South Africa

Controversy over sharks goes to court

July 31, 2003 Edition -1

Ingrid Oellermann

The killing of sharks, especially those at the internationally renowned dive site Protea Banks, off Shelly Beach on the South Coast, is the subject of a High Court action in Pietermaritzburg.

Sensational Charters, a Shelly Beach fishing charter company, has accused local dive operator Trevor Krull (of Aqua Planet Dive Shop) of distributing a defamatory pamphlet intended to harm its business.

Denise Milton, who runs Sensational Charters with her husband, Michael, described the pamphlet as emotive and containing innuendoes that her business was intent on killing sharks; did this senselessly; conducted continued killing and slaughter of sharks, targeted certain species of sharks for slaughtering and acted in a "cold, brutal, callous and immoral" manner.
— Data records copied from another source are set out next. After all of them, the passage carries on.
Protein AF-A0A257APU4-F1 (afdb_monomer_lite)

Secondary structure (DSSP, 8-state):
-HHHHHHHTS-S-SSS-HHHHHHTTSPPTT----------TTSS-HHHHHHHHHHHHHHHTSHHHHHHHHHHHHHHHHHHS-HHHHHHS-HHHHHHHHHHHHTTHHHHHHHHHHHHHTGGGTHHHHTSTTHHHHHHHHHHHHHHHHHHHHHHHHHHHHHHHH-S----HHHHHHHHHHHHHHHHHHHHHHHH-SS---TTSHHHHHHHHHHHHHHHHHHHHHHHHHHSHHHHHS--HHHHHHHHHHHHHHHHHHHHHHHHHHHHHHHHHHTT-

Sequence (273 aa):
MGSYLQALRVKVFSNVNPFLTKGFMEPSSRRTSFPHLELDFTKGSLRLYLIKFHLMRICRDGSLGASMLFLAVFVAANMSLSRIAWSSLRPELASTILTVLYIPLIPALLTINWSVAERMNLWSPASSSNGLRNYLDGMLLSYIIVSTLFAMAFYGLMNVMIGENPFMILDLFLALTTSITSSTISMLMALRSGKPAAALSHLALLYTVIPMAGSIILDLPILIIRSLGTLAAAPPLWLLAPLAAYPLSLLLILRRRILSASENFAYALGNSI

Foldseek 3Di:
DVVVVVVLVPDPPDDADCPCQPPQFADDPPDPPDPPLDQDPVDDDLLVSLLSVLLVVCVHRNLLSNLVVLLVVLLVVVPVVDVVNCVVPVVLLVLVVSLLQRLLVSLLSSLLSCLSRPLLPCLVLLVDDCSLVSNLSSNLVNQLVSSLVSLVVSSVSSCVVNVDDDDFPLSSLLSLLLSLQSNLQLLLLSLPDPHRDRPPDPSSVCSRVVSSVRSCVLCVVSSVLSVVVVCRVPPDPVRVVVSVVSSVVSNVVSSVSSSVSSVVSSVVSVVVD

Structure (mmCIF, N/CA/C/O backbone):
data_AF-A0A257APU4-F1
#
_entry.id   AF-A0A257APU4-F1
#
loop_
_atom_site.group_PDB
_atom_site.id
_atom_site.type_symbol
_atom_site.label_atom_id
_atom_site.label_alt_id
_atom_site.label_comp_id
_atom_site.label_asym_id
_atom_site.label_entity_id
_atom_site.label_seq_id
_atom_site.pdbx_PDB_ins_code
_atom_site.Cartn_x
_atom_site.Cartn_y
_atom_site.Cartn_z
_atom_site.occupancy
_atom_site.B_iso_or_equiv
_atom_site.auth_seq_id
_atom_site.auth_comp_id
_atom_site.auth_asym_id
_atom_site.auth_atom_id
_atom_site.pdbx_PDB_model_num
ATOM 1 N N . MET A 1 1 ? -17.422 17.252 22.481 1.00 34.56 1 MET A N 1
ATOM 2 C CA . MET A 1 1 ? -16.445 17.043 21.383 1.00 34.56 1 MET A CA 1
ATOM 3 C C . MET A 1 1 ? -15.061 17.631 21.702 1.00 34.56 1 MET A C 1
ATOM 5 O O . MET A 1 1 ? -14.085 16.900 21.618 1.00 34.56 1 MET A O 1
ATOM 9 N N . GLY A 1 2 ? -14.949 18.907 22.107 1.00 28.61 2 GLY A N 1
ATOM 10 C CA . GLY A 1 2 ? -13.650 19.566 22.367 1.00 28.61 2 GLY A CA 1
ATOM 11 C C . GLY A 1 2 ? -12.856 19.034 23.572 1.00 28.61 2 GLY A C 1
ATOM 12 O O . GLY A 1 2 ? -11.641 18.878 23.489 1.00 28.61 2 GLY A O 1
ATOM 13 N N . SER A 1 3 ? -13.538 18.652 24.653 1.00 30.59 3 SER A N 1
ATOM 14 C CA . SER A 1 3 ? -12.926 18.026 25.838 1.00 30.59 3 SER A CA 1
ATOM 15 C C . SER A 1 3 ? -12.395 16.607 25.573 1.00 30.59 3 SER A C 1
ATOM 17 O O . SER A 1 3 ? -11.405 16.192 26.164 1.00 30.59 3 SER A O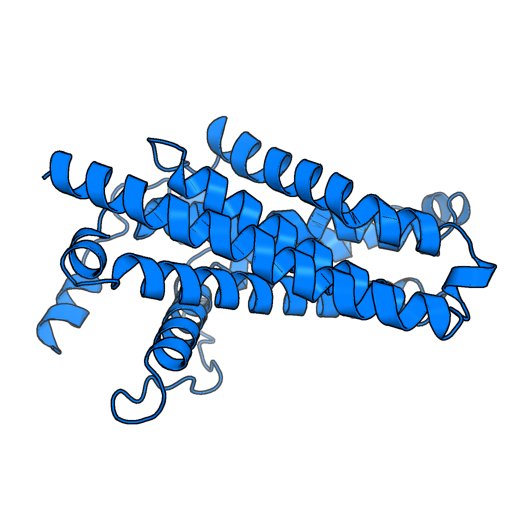 1
ATOM 19 N N . TYR A 1 4 ? -12.996 15.885 24.621 1.00 38.41 4 TYR A N 1
ATOM 20 C CA . TYR A 1 4 ? -12.589 14.535 24.206 1.00 38.41 4 TYR A CA 1
ATOM 21 C C . TYR A 1 4 ? -11.272 14.538 23.408 1.00 38.41 4 TYR A C 1
ATOM 23 O O . TYR A 1 4 ? -10.394 13.708 23.637 1.00 38.41 4 TYR A O 1
ATOM 31 N N . LEU A 1 5 ? -11.081 15.531 22.530 1.00 36.16 5 LEU A N 1
ATOM 32 C CA . LEU A 1 5 ? -9.816 15.732 21.809 1.00 36.16 5 LEU A CA 1
ATOM 33 C C . LEU A 1 5 ? -8.687 16.224 22.729 1.00 36.16 5 LEU A C 1
ATOM 35 O O . LEU A 1 5 ? -7.523 15.904 22.491 1.00 36.16 5 LEU A O 1
ATOM 39 N N . GLN A 1 6 ? -9.016 16.962 23.795 1.00 31.55 6 GLN A N 1
ATOM 40 C CA . GLN A 1 6 ? -8.051 17.324 24.838 1.00 31.55 6 GLN A CA 1
ATOM 41 C C . GLN A 1 6 ? -7.640 16.120 25.695 1.00 31.55 6 GLN A C 1
ATOM 43 O O . GLN A 1 6 ? -6.461 16.003 26.016 1.00 31.55 6 GLN A O 1
ATOM 48 N N . ALA A 1 7 ? -8.556 15.194 25.995 1.00 35.03 7 ALA A N 1
ATOM 49 C CA . ALA A 1 7 ? -8.235 13.966 26.724 1.00 35.03 7 ALA A CA 1
ATOM 50 C C . ALA A 1 7 ? -7.303 13.034 25.923 1.00 35.03 7 ALA A C 1
ATOM 52 O O . ALA A 1 7 ? -6.335 12.522 26.474 1.00 35.03 7 ALA A O 1
ATOM 53 N N . LEU A 1 8 ? -7.506 12.902 24.605 1.00 36.47 8 LEU A N 1
ATOM 54 C CA . LEU A 1 8 ? -6.588 12.167 23.715 1.00 36.47 8 LEU A CA 1
ATOM 55 C C . LEU A 1 8 ? -5.195 12.811 23.601 1.00 36.47 8 LEU A C 1
ATOM 57 O O . LEU A 1 8 ? -4.228 12.137 23.250 1.00 36.47 8 LEU A O 1
ATOM 61 N N . ARG A 1 9 ? -5.073 14.112 23.899 1.00 35.09 9 ARG A N 1
ATOM 62 C CA . ARG A 1 9 ? -3.792 14.834 23.900 1.00 35.09 9 ARG A CA 1
ATOM 63 C C . ARG A 1 9 ? -2.955 14.528 25.154 1.00 35.09 9 ARG A C 1
ATOM 65 O O . ARG A 1 9 ? -1.759 14.807 25.165 1.00 35.09 9 ARG A O 1
ATOM 72 N N . VAL A 1 10 ? -3.546 13.944 26.199 1.00 35.44 10 VAL A N 1
ATOM 73 C CA . VAL A 1 10 ? -2.891 13.729 27.494 1.00 35.44 10 VAL A CA 1
ATOM 74 C C . VAL A 1 10 ? -2.660 12.230 27.720 1.00 35.44 10 VAL A C 1
ATOM 76 O O . VAL A 1 10 ? -3.565 11.499 28.094 1.00 35.44 10 VAL A O 1
ATOM 79 N N . LYS A 1 11 ? -1.397 11.811 27.546 1.00 36.69 11 LYS A N 1
ATOM 80 C CA . LYS A 1 11 ? -0.804 10.501 27.912 1.00 36.69 11 LYS A CA 1
ATOM 81 C C . LYS A 1 11 ? -1.129 9.294 27.011 1.00 36.69 11 LYS A C 1
ATOM 83 O O . LYS A 1 11 ? -1.764 8.344 27.445 1.00 36.69 11 LYS A O 1
ATOM 88 N N . VAL A 1 12 ? -0.543 9.250 25.811 1.00 40.69 12 VAL A N 1
ATOM 89 C CA . VAL A 1 12 ? -0.390 7.990 25.036 1.00 40.69 12 VAL A CA 1
ATOM 90 C C . VAL A 1 12 ? 1.064 7.467 25.036 1.00 40.69 12 VAL A C 1
ATOM 92 O O . VAL A 1 12 ? 1.322 6.331 24.660 1.00 40.69 12 VAL A O 1
ATOM 95 N N . PHE A 1 13 ? 2.035 8.235 25.548 1.00 39.28 13 PHE A N 1
ATOM 96 C CA . PHE A 1 13 ? 3.469 7.946 25.359 1.00 39.28 13 PHE A CA 1
ATOM 97 C C . PHE A 1 13 ? 4.277 7.607 26.626 1.00 39.28 13 PHE A C 1
ATOM 99 O O . PHE A 1 13 ? 5.490 7.810 26.630 1.00 39.28 13 PHE A O 1
ATOM 106 N N . SER A 1 14 ? 3.675 7.115 27.717 1.00 35.84 14 SER A N 1
ATOM 107 C CA . SER A 1 14 ? 4.482 6.814 28.917 1.00 35.84 14 SER A CA 1
ATOM 108 C C . SER A 1 14 ? 5.184 5.451 28.881 1.00 35.84 14 SER A C 1
ATOM 110 O O . SER A 1 14 ? 6.230 5.321 29.505 1.00 35.84 14 SER A O 1
ATOM 112 N N . ASN A 1 15 ? 4.665 4.454 28.146 1.00 32.56 15 ASN A N 1
ATOM 113 C CA . ASN A 1 15 ? 5.095 3.055 28.326 1.00 32.56 15 ASN A CA 1
ATOM 114 C C . ASN A 1 15 ? 5.570 2.327 27.049 1.00 32.56 15 ASN A C 1
ATOM 116 O O . ASN A 1 15 ? 5.658 1.101 27.060 1.00 32.56 15 ASN A O 1
ATOM 120 N N . VAL A 1 16 ? 5.900 3.024 25.953 1.00 37.50 16 VAL A N 1
ATOM 121 C CA . VAL A 1 16 ? 6.403 2.363 24.729 1.00 37.50 16 VAL A CA 1
ATOM 122 C C . VAL A 1 16 ? 7.779 2.897 24.339 1.00 37.50 16 VAL A C 1
ATOM 124 O O . VAL A 1 16 ? 7.964 4.101 24.191 1.00 37.50 16 VAL A O 1
ATOM 127 N N . ASN A 1 17 ? 8.726 1.963 24.203 1.00 33.16 17 ASN A N 1
ATOM 128 C CA . ASN A 1 17 ? 10.165 2.121 23.961 1.00 33.16 17 ASN A CA 1
ATOM 129 C C . ASN A 1 17 ? 10.585 3.463 23.305 1.00 33.16 17 ASN A C 1
ATOM 131 O O . ASN A 1 17 ? 10.225 3.703 22.152 1.00 33.16 17 ASN A O 1
ATOM 135 N N . PRO A 1 18 ? 11.382 4.311 23.986 1.00 38.72 18 PRO A N 1
ATOM 136 C CA . PRO A 1 18 ? 11.546 5.730 23.648 1.00 38.72 18 PRO A CA 1
ATOM 137 C C . PRO A 1 18 ? 12.405 6.031 22.410 1.00 38.72 18 PRO A C 1
ATOM 139 O O . PRO A 1 18 ? 12.338 7.141 21.891 1.00 38.72 18 PRO A O 1
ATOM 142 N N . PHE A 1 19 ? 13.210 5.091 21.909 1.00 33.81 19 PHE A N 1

The pamphlet, which is attached to court papers, shows a picture of Mr Milton and another man dressed in Sensational Charters T-shirts, with a dead shark believed to be a Zambezi shark, which was known to divers at Protea Banks reef and nicknamed "Kinky" because of a deformed tail.

Mrs Milton said her company had been in business for 17 years and had a good reputation. Clients on occasion did wish to fish for sharks and were accommodated, she said.
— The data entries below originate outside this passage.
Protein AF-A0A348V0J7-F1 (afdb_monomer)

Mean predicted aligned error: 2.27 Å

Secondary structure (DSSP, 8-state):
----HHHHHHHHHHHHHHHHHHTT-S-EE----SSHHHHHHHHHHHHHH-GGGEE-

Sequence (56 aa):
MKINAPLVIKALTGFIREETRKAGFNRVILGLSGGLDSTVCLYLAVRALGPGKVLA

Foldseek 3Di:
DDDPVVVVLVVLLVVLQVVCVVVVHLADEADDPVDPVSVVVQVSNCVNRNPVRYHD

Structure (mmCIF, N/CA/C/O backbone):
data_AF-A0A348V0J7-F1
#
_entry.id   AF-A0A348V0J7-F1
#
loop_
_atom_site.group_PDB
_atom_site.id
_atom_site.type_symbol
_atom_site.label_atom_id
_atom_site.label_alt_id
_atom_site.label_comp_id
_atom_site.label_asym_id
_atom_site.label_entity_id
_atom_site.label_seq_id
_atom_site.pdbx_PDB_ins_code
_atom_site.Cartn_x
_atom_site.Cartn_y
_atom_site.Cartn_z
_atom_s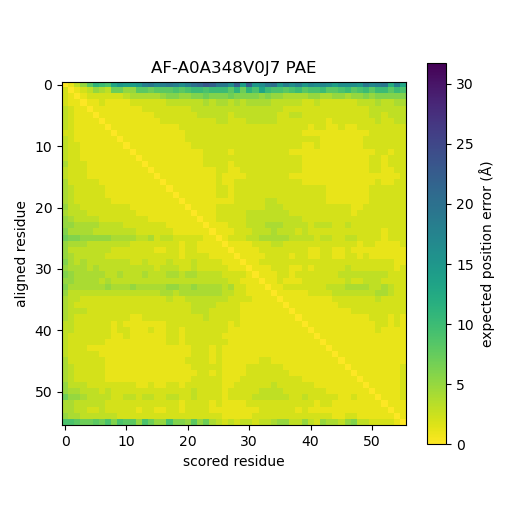ite.occupancy
_atom_site.B_iso_or_equiv
_atom_site.auth_seq_id
_atom_site.auth_comp_id
_atom_site.auth_asym_id
_atom_site.auth_atom_id
_atom_site.pdbx_PDB_model_num
ATOM 1 N N . MET A 1 1 ? 22.094 -10.618 -6.943 1.00 73.00 1 MET A N 1
ATOM 2 C CA . MET A 1 1 ? 21.189 -10.925 -5.810 1.00 73.00 1 MET A CA 1
ATOM 3 C C . MET A 1 1 ? 19.759 -10.975 -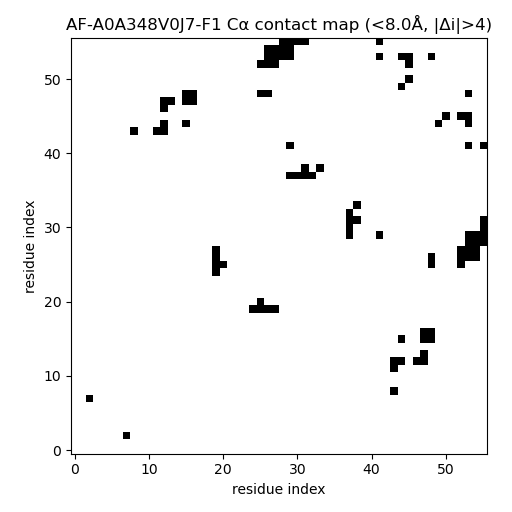6.350 1.00 73.00 1 MET A C 1
ATOM 5 O O . MET A 1 1 ? 19.414 -10.087 -7.117 1.00 73.00 1 MET A O 1
ATOM 9 N N . LYS A 1 2 ? 18.963 -12.018 -6.060 1.00 91.31 2 LYS A N 1
ATOM 10 C CA . LYS A 1 2 ? 17.563 -12.141 -6.526 1.00 91.31 2 LYS A CA 1
ATOM 11 C C . LYS A 1 2 ? 16.607 -12.008 -5.346 1.00 91.31 2 LYS A C 1
ATOM 13 O O . LYS A 1 2 ? 16.844 -12.597 -4.296 1.00 91.31 2 LYS A O 1
ATOM 18 N N . ILE A 1 3 ? 15.526 -11.260 -5.539 1.00 94.88 3 ILE A N 1
ATOM 19 C CA . ILE A 1 3 ? 14.459 -11.136 -4.549 1.00 94.88 3 ILE A CA 1
ATOM 20 C C . ILE A 1 3 ? 13.592 -12.402 -4.541 1.00 94.88 3 ILE A C 1
ATOM 22 O O . ILE A 1 3 ? 13.210 -12.910 -5.596 1.00 94.88 3 ILE A O 1
ATOM 26 N N . ASN A 1 4 ? 13.241 -12.898 -3.354 1.00 97.75 4 ASN A N 1
ATOM 27 C CA . ASN A 1 4 ? 12.164 -13.875 -3.206 1.00 97.75 4 ASN A CA 1
ATOM 28 C C . ASN A 1 4 ? 10.830 -13.114 -3.194 1.00 97.75 4 ASN A C 1
ATOM 30 O O . ASN A 1 4 ? 10.340 -12.709 -2.139 1.00 97.75 4 ASN A O 1
ATOM 34 N N . ALA A 1 5 ? 10.277 -12.860 -4.383 1.00 96.56 5 ALA A N 1
ATOM 35 C CA . ALA A 1 5 ? 9.089 -12.022 -4.530 1.00 96.56 5 ALA A CA 1
ATOM 36 C C . ALA A 1 5 ? 7.874 -12.530 -3.724 1.00 96.56 5 ALA A C 1
ATOM 38 O O . ALA A 1 5 ? 7.257 -11.706 -3.047 1.00 96.56 5 ALA A O 1
ATOM 39 N N . PRO A 1 6 ? 7.545 -13.841 -3.695 1.00 97.56 6 PRO A N 1
ATOM 40 C CA . PRO A 1 6 ? 6.449 -14.346 -2.863 1.00 97.56 6 PRO A CA 1
ATOM 41 C C . PRO A 1 6 ? 6.608 -14.030 -1.370 1.00 97.56 6 PRO A C 1
ATOM 43 O O . PRO A 1 6 ? 5.653 -13.587 -0.727 1.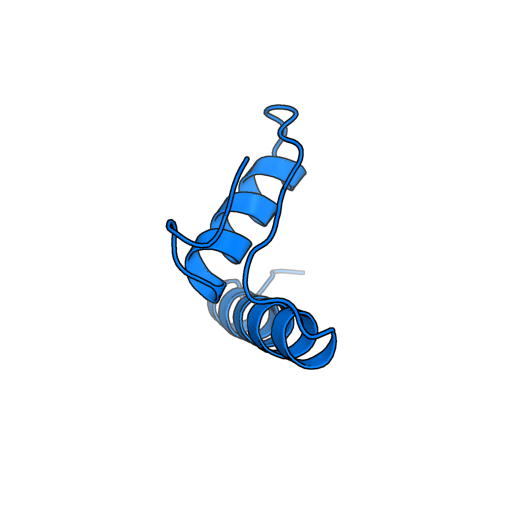00 97.56 6 PRO A O 1
ATOM 46 N N . LEU A 1 7 ? 7.816 -14.211 -0.822 1.00 98.19 7 LEU A N 1
ATOM 47 C CA . LEU A 1 7 ? 8.099 -13.908 0.582 1.00 98.19 7 LEU A CA 1
ATOM 48 C C . LEU A 1 7 ? 7.946 -12.410 0.872 1.00 98.19 7 LEU A C 1
ATOM 50 O O . LEU A 1 7 ? 7.276 -12.031 1.83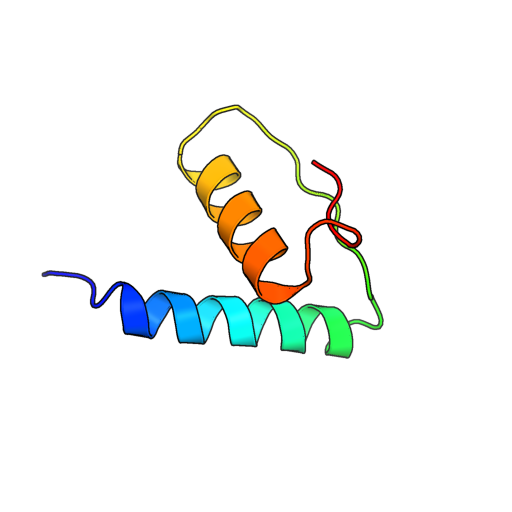2 1.00 98.19 7 LEU A O 1
ATOM 54 N N . VAL A 1 8 ? 8.528 -11.559 0.024 1.00 98.19 8 VAL A N 1
ATOM 55 C CA . VAL A 1 8 ? 8.491 -10.100 0.207 1.00 98.19 8 VAL A CA 1
ATOM 56 C C . VAL A 1 8 ? 7.071 -9.558 0.071 1.00 98.19 8 VAL A C 1
ATOM 58 O O . VAL A 1 8 ? 6.650 -8.731 0.873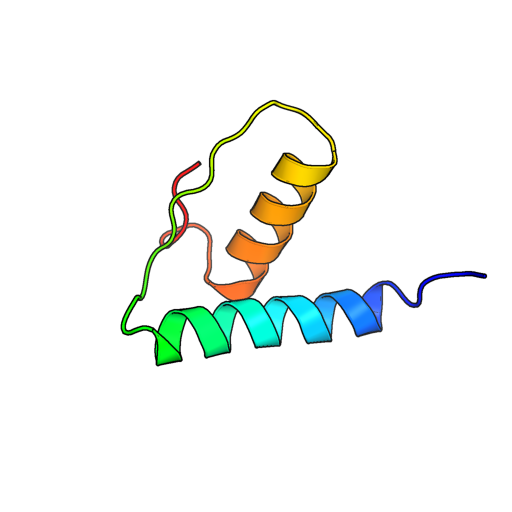 1.00 98.19 8 VAL A O 1
ATOM 61 N N . ILE A 1 9 ? 6.286 -10.078 -0.872 1.00 98.56 9 ILE A N 1
ATOM 62 C CA . ILE A 1 9 ? 4.861 -9.761 -1.003 1.00 98.56 9 ILE A CA 1
ATOM 63 C C . ILE A 1 9 ? 4.108 -10.046 0.301 1.00 98.56 9 ILE A C 1
ATOM 65 O O . ILE A 1 9 ? 3.330 -9.203 0.760 1.00 98.56 9 ILE A O 1
ATOM 69 N N . LYS A 1 10 ? 4.328 -11.223 0.902 1.00 98.62 10 LYS A N 1
ATOM 70 C CA . LYS A 1 10 ? 3.677 -11.609 2.160 1.00 98.62 10 LYS A CA 1
ATOM 71 C C . LYS A 1 10 ? 4.079 -10.667 3.297 1.00 98.62 10 LYS A C 1
ATOM 73 O O . LYS A 1 10 ? 3.213 -10.227 4.047 1.00 98.62 10 LYS A O 1
ATOM 78 N N . ALA A 1 11 ? 5.363 -10.321 3.384 1.00 98.69 11 ALA A N 1
ATOM 79 C CA . ALA A 1 11 ? 5.874 -9.396 4.391 1.00 98.69 11 ALA A CA 1
ATOM 80 C C . ALA A 1 11 ? 5.278 -7.985 4.238 1.00 98.69 11 ALA A C 1
ATOM 82 O O . ALA A 1 11 ? 4.707 -7.454 5.187 1.00 98.69 11 ALA A O 1
ATOM 83 N N . LEU A 1 12 ? 5.334 -7.403 3.035 1.00 98.69 12 LEU A N 1
ATOM 84 C CA . LEU A 1 12 ? 4.862 -6.037 2.781 1.00 98.69 12 LEU A CA 1
ATOM 85 C C . LEU A 1 12 ? 3.345 -5.898 2.943 1.00 98.69 12 LEU A C 1
ATOM 87 O O . LEU A 1 12 ? 2.873 -4.912 3.498 1.00 98.69 12 LEU A O 1
ATOM 91 N N . THR A 1 13 ? 2.563 -6.886 2.506 1.00 98.69 13 THR A N 1
ATOM 92 C CA . THR A 1 13 ? 1.102 -6.841 2.695 1.00 98.69 13 THR A CA 1
ATOM 93 C C . THR A 1 13 ? 0.691 -6.985 4.157 1.00 98.69 13 THR A C 1
ATOM 95 O O . THR A 1 13 ? -0.251 -6.317 4.588 1.00 98.69 13 THR A O 1
ATOM 98 N N . GLY A 1 14 ? 1.404 -7.814 4.929 1.00 98.62 14 GLY A N 1
ATOM 99 C CA . GLY A 1 14 ? 1.239 -7.899 6.380 1.00 98.62 14 GLY A CA 1
ATOM 100 C C . GLY A 1 14 ? 1.553 -6.567 7.057 1.00 98.62 14 GLY A C 1
ATOM 101 O O . GLY A 1 14 ? 0.714 -6.052 7.793 1.00 98.62 14 GLY A O 1
ATOM 102 N N . PH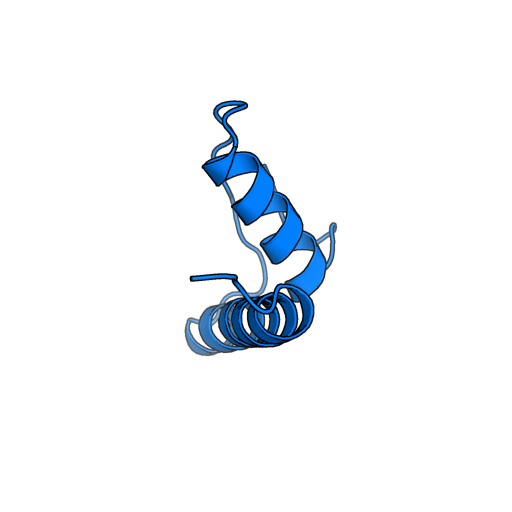E A 1 15 ? 2.701 -5.975 6.716 1.00 98.75 15 PHE A N 1
ATOM 103 C CA . PHE A 1 15 ? 3.129 -4.668 7.213 1.00 98.75 15 PHE A CA 1
ATOM 104 C C . PHE A 1 15 ? 2.099 -3.570 6.920 1.00 98.75 15 PHE A C 1
ATOM 106 O O . PHE A 1 15 ? 1.626 -2.922 7.848 1.00 98.75 15 PHE A O 1
ATOM 113 N N . ILE A 1 16 ? 1.668 -3.408 5.660 1.00 98.62 16 ILE A N 1
ATOM 114 C CA . ILE A 1 16 ? 0.671 -2.391 5.283 1.00 98.62 16 ILE A CA 1
ATOM 115 C C . ILE A 1 16 ? -0.607 -2.559 6.110 1.00 98.62 16 ILE A C 1
ATOM 117 O O . ILE A 1 16 ? -1.133 -1.582 6.638 1.00 98.62 16 ILE A O 1
ATOM 121 N N . ARG A 1 17 ? -1.110 -3.791 6.257 1.00 98.50 17 ARG A N 1
ATOM 122 C CA . ARG A 1 17 ? -2.327 -4.057 7.034 1.00 98.50 17 ARG A CA 1
ATOM 123 C C . ARG A 1 17 ? -2.155 -3.714 8.512 1.00 98.50 17 ARG A C 1
ATOM 125 O O . ARG A 1 17 ? -3.057 -3.126 9.107 1.00 98.50 17 ARG A O 1
ATOM 132 N N . GLU A 1 18 ? -1.045 -4.132 9.106 1.00 98.50 18 GLU A N 1
ATOM 133 C CA . GLU A 1 18 ? -0.796 -3.969 10.533 1.00 98.50 18 GLU A CA 1
ATOM 134 C C . GLU A 1 18 ? -0.546 -2.509 10.900 1.00 98.50 18 GLU A C 1
ATOM 136 O O . GLU A 1 18 ? -1.200 -2.005 11.811 1.00 98.50 18 GLU A O 1
ATOM 141 N N . GLU A 1 19 ? 0.316 -1.819 10.158 1.00 98.50 19 GLU A N 1
ATOM 142 C CA . GLU A 1 19 ? 0.664 -0.426 10.435 1.00 98.50 19 GLU A CA 1
ATOM 143 C C . GLU A 1 19 ? -0.502 0.523 10.149 1.00 98.50 19 GLU A C 1
ATOM 145 O O . GLU A 1 19 ? -0.776 1.405 10.959 1.00 98.50 19 GLU A O 1
ATOM 150 N N . THR A 1 20 ? -1.284 0.280 9.087 1.00 98.12 20 THR A N 1
ATOM 151 C CA . THR A 1 20 ? -2.520 1.050 8.836 1.00 98.12 20 THR A CA 1
ATOM 152 C C . THR A 1 20 ? -3.481 0.940 10.025 1.00 98.12 20 THR A C 1
ATOM 154 O O . THR A 1 20 ? -4.023 1.945 10.484 1.00 98.12 20 THR A O 1
ATOM 157 N N . ARG A 1 21 ? -3.651 -0.273 10.574 1.00 97.62 21 ARG A N 1
ATOM 158 C CA . ARG A 1 21 ? -4.520 -0.517 11.733 1.00 97.62 21 ARG A CA 1
ATOM 159 C C . ARG A 1 21 ? -3.951 0.079 13.023 1.00 97.62 21 ARG A C 1
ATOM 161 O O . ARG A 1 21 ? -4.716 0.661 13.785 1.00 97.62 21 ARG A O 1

However, they had an option of tagging and releasing the sharks, which was "by far the preferred choice" of her company. In the past two years an average 10 shark trips a year were undertaken, she said.

Free, fair debate

Krull, a founder of the Joint Awareness Group for Shark Conservation, admitted distributing the pamphlet to divers, but said the killing of sharks lay within the field of "free and fair public debate".

"The imputation attributed to the applicant that it engages in such activities is true," he said.

Krull said Protea Banks was one of Southern Africa's foremost dive sites with unparalleled opportunities for diving with large pelagic sharks. Tourists flew to SA often for the aim of diving there, he said.

Some fishermen regarded sharks as vermin, justifying their slaughter and elimination, and others targeted them for sport to mount their jaws on display.

He alleged that Mrs Milton held views that were "antagonistic" to divers who condemned the senseless slaughter of sharks. Her picture appeared in a newspaper in 1996 with a dead Zambezi shark caught on Protea Banks and in a published letter she stated that fishermen were "fed up" with losing their catches to sharks and she did not believe a small area like Protea Banks should support "so many voracious large predators just to please the yuppie divers".

In March Michael Fraser, co-founder of the Joint Awareness Group for Shark Conservation, discovered and photographed shark carcasses which were allegedly sold to a local fishmonger by Sensational Charters. Subsequently, a picture showing Mr Milton with the dead Zambezi shark was given to him by Kobus Mentz, who said he had been asked to use the picture to promote Sensational Charters business.

The case was postponed to August 13.